Kerry Condon, who played Colin Farrell’s sister The Banshees Of Inisherin, brought a much lighter note to the proceedings, with a hilarious explanation of the Irish word “feckin,” a family-friendly word not to be confused with the similar sounding English word. Her relationship with writer/director Martin McDonagh goes back to him seeing her in first professional play when she was 17. They’ve worked together ever since, and Condon says, “I learned to be an actress through doing his plays. We sort of learned together.”
Elvis star Austin Butler took the spotlight seat last, but certainly not least. Young fans in the audience were particularly eager to cheer for Butler, who is apparently quite shy, and talked about how becoming an actor has helped him find his place in the world. He also shared that his relationship with the Presley family, who he got to know after the film was completed, was quite special to him. “To me, that’s been the greatest gift of everything,” said Butler.
He got to speak to Lisa Marie Presley about the film just prior to her death, and said that Priscilla Presley sent him an email about his portrayal of Elvis Presley, and that “that’s the greatest review I’ll ever get in my life.”

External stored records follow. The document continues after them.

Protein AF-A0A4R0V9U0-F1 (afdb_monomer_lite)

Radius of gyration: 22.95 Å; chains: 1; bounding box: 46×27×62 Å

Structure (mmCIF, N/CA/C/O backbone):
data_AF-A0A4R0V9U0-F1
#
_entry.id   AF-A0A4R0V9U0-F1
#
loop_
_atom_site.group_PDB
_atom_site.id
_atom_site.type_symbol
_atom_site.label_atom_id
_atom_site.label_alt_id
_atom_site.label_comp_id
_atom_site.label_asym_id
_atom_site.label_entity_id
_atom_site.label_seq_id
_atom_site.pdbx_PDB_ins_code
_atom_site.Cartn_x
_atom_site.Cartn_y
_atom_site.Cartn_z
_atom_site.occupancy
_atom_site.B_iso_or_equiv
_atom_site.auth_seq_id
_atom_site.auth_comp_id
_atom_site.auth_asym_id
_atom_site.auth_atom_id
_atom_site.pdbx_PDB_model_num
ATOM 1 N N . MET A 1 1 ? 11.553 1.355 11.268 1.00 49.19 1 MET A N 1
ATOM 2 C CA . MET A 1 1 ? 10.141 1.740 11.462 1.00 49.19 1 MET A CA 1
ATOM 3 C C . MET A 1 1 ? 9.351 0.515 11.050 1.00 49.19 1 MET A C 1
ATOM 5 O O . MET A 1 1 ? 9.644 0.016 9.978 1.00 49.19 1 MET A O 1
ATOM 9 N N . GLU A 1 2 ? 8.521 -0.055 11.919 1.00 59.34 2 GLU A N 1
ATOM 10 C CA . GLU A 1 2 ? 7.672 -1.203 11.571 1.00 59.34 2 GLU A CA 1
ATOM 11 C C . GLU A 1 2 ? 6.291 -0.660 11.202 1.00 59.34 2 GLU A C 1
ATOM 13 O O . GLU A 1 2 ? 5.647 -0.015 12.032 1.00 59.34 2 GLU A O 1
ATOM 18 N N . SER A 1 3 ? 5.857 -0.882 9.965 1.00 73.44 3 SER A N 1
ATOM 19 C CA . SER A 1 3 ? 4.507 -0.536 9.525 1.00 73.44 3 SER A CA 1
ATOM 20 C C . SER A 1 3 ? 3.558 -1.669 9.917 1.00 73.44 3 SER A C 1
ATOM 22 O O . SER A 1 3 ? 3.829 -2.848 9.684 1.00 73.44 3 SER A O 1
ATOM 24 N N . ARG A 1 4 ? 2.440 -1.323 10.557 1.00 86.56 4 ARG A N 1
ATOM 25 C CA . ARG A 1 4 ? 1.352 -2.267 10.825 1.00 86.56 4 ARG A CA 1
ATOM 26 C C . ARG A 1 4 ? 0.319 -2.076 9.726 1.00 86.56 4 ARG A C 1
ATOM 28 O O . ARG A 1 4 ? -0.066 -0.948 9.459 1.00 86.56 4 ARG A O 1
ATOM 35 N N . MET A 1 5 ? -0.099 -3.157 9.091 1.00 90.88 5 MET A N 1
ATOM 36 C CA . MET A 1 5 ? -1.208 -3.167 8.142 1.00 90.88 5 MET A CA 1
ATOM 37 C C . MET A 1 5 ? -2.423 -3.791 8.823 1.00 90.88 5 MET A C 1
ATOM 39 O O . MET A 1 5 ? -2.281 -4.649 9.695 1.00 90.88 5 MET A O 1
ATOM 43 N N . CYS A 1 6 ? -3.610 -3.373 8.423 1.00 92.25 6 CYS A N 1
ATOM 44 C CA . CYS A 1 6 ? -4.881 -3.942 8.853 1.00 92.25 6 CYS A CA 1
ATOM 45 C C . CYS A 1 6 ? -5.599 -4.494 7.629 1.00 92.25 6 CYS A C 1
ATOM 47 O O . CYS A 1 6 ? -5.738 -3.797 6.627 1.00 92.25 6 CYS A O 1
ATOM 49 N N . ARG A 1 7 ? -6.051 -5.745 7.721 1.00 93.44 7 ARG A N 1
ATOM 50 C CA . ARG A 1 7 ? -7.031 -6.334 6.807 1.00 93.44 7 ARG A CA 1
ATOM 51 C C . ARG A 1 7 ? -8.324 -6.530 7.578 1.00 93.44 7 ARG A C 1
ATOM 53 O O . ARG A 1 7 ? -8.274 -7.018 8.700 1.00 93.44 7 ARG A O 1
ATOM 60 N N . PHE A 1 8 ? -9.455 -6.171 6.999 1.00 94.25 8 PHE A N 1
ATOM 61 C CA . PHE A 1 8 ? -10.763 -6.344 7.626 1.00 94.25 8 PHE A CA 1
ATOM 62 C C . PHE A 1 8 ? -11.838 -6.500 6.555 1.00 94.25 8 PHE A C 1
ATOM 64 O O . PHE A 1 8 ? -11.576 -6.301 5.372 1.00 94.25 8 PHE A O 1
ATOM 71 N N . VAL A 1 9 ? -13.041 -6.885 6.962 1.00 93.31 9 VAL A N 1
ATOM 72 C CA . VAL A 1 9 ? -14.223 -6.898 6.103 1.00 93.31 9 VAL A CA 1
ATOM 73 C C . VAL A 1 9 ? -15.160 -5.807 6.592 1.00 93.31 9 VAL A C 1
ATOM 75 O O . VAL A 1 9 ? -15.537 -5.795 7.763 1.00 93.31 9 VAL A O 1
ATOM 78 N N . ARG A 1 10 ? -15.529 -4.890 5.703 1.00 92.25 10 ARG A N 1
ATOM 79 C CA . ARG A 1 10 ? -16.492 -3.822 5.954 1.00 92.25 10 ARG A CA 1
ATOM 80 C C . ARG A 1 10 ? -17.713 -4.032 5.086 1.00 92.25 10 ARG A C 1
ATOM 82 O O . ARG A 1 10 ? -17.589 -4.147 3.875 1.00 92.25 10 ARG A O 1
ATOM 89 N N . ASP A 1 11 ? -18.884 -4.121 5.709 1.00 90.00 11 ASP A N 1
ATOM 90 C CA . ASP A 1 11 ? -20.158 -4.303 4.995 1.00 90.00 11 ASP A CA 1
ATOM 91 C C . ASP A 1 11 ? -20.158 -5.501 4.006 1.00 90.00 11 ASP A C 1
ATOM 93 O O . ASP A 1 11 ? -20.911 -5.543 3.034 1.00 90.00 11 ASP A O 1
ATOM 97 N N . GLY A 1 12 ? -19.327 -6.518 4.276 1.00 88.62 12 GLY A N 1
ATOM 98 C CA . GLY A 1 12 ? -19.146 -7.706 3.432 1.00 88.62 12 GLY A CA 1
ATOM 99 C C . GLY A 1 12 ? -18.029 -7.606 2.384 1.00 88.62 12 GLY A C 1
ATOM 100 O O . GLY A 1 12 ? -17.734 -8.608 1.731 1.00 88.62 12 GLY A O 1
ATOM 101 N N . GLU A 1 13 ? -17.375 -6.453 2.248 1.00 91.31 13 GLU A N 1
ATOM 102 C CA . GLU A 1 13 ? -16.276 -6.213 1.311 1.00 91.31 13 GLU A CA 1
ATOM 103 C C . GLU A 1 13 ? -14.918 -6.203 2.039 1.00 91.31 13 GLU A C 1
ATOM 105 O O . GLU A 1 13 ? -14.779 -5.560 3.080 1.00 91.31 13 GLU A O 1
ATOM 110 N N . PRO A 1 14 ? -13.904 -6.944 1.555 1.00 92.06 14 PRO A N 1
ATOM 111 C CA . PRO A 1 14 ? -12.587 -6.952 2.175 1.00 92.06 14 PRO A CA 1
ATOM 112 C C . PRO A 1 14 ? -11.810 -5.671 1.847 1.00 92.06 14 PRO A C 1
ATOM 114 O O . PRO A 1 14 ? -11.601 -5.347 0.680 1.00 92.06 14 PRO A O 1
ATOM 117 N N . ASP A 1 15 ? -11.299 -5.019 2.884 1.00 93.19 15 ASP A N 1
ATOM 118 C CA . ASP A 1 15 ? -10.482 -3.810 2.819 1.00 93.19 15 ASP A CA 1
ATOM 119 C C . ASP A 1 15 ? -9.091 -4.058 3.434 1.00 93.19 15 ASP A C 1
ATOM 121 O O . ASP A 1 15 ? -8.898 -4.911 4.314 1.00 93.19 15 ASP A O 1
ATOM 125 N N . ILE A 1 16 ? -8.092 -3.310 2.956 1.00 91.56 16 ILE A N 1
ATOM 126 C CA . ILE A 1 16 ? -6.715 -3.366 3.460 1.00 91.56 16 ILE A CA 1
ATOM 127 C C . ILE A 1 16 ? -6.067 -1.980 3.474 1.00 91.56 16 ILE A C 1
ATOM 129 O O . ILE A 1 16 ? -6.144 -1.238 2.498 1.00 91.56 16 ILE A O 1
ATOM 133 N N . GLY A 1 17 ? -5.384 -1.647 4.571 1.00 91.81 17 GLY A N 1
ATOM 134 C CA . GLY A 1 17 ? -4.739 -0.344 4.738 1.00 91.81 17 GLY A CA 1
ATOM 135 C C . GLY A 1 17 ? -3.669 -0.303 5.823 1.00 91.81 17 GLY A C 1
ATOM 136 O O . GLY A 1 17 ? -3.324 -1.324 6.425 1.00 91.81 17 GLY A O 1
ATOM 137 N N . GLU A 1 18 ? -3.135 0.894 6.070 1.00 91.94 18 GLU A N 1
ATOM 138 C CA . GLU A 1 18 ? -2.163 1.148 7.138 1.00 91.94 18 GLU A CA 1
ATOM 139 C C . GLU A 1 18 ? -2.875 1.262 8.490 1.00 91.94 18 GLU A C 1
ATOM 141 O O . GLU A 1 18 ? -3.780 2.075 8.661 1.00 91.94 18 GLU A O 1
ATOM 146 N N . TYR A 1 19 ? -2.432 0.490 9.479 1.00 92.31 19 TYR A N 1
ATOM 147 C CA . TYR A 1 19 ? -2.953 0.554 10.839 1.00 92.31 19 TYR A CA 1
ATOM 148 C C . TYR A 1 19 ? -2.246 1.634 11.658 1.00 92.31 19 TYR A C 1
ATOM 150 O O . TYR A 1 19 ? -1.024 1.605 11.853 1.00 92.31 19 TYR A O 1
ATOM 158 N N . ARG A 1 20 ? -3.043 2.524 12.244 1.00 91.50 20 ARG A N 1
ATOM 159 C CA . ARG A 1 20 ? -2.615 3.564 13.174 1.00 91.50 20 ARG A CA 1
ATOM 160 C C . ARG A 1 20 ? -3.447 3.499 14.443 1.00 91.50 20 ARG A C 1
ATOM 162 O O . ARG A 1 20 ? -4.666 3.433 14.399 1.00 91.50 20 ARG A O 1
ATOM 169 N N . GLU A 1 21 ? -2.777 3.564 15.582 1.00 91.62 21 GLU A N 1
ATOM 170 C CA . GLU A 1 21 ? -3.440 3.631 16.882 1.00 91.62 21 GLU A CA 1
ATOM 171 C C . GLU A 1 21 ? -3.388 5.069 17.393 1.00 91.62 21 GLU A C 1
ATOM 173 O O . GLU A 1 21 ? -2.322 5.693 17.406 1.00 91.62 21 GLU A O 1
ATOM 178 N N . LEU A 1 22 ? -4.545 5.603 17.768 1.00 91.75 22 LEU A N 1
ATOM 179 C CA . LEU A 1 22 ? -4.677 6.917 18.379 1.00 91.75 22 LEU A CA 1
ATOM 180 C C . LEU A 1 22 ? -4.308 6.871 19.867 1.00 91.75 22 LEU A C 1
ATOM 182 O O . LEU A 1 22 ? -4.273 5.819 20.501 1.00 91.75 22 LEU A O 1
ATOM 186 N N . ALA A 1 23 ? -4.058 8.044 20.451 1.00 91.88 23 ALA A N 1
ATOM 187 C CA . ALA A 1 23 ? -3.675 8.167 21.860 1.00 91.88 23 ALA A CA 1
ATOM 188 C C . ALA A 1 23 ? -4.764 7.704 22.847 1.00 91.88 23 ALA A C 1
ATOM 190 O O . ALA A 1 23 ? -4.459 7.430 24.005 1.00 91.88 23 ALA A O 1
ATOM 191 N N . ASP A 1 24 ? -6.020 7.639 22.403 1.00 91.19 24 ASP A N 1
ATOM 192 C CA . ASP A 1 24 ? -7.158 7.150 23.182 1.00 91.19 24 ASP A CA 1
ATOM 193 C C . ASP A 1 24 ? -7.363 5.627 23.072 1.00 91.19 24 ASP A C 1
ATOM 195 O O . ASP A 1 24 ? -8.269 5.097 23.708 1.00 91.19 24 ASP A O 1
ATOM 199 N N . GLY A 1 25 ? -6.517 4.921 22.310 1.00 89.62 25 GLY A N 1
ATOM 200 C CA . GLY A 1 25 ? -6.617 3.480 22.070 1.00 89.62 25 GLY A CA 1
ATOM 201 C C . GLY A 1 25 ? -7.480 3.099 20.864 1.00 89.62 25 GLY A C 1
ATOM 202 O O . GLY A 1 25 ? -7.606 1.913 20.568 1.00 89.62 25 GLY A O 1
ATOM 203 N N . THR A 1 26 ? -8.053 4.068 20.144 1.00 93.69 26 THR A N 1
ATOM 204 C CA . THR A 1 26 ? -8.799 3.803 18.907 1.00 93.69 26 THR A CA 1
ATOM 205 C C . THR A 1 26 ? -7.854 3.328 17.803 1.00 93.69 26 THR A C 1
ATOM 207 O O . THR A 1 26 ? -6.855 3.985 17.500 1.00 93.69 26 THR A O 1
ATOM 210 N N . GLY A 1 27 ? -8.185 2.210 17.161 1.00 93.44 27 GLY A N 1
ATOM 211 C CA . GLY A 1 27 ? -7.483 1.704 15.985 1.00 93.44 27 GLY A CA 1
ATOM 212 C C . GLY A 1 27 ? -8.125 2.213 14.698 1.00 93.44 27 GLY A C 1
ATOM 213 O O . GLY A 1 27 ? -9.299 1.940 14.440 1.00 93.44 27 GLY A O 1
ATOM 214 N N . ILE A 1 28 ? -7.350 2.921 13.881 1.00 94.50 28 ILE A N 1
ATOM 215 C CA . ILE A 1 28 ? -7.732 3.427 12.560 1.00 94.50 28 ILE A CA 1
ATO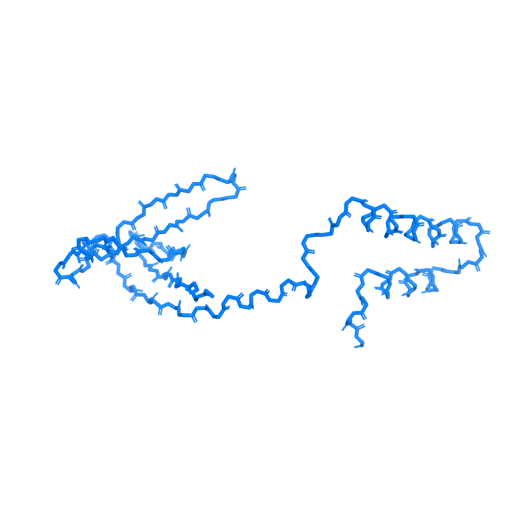M 216 C C . ILE A 1 28 ? -6.970 2.653 11.484 1.00 94.50 28 ILE A C 1
ATOM 218 O O . ILE A 1 28 ? -5.767 2.426 11.604 1.00 94.50 28 ILE A O 1
ATOM 222 N N . CYS A 1 29 ? -7.671 2.276 10.421 1.00 94.38 29 CYS A N 1
ATOM 223 C CA . CYS A 1 29 ? -7.097 1.770 9.188 1.00 94.38 29 CYS A CA 1
ATOM 224 C C . CYS A 1 29 ? -7.187 2.847 8.103 1.00 94.38 29 CYS A C 1
ATOM 226 O O . CYS A 1 29 ? -8.280 3.303 7.776 1.00 94.38 29 CYS A O 1
ATOM 228 N N . VAL A 1 30 ? -6.046 3.266 7.564 1.00 93.38 30 VAL A N 1
ATOM 229 C CA . VAL A 1 30 ? -5.954 4.263 6.495 1.00 93.38 30 VAL A CA 1
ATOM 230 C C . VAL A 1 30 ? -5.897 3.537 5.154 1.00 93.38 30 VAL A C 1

Actress Jane Lynch, apparently a Santa Barbaran, presented the awards to cap off the night. She shared that she had been interviewed on the red carpet earlier that evening and asked by some student journalists about her advice for young actors. What she wished she had told them was to listen to the words of great actors, and that they had just received a masterclass in acting from the group of virtuosos assembled that night.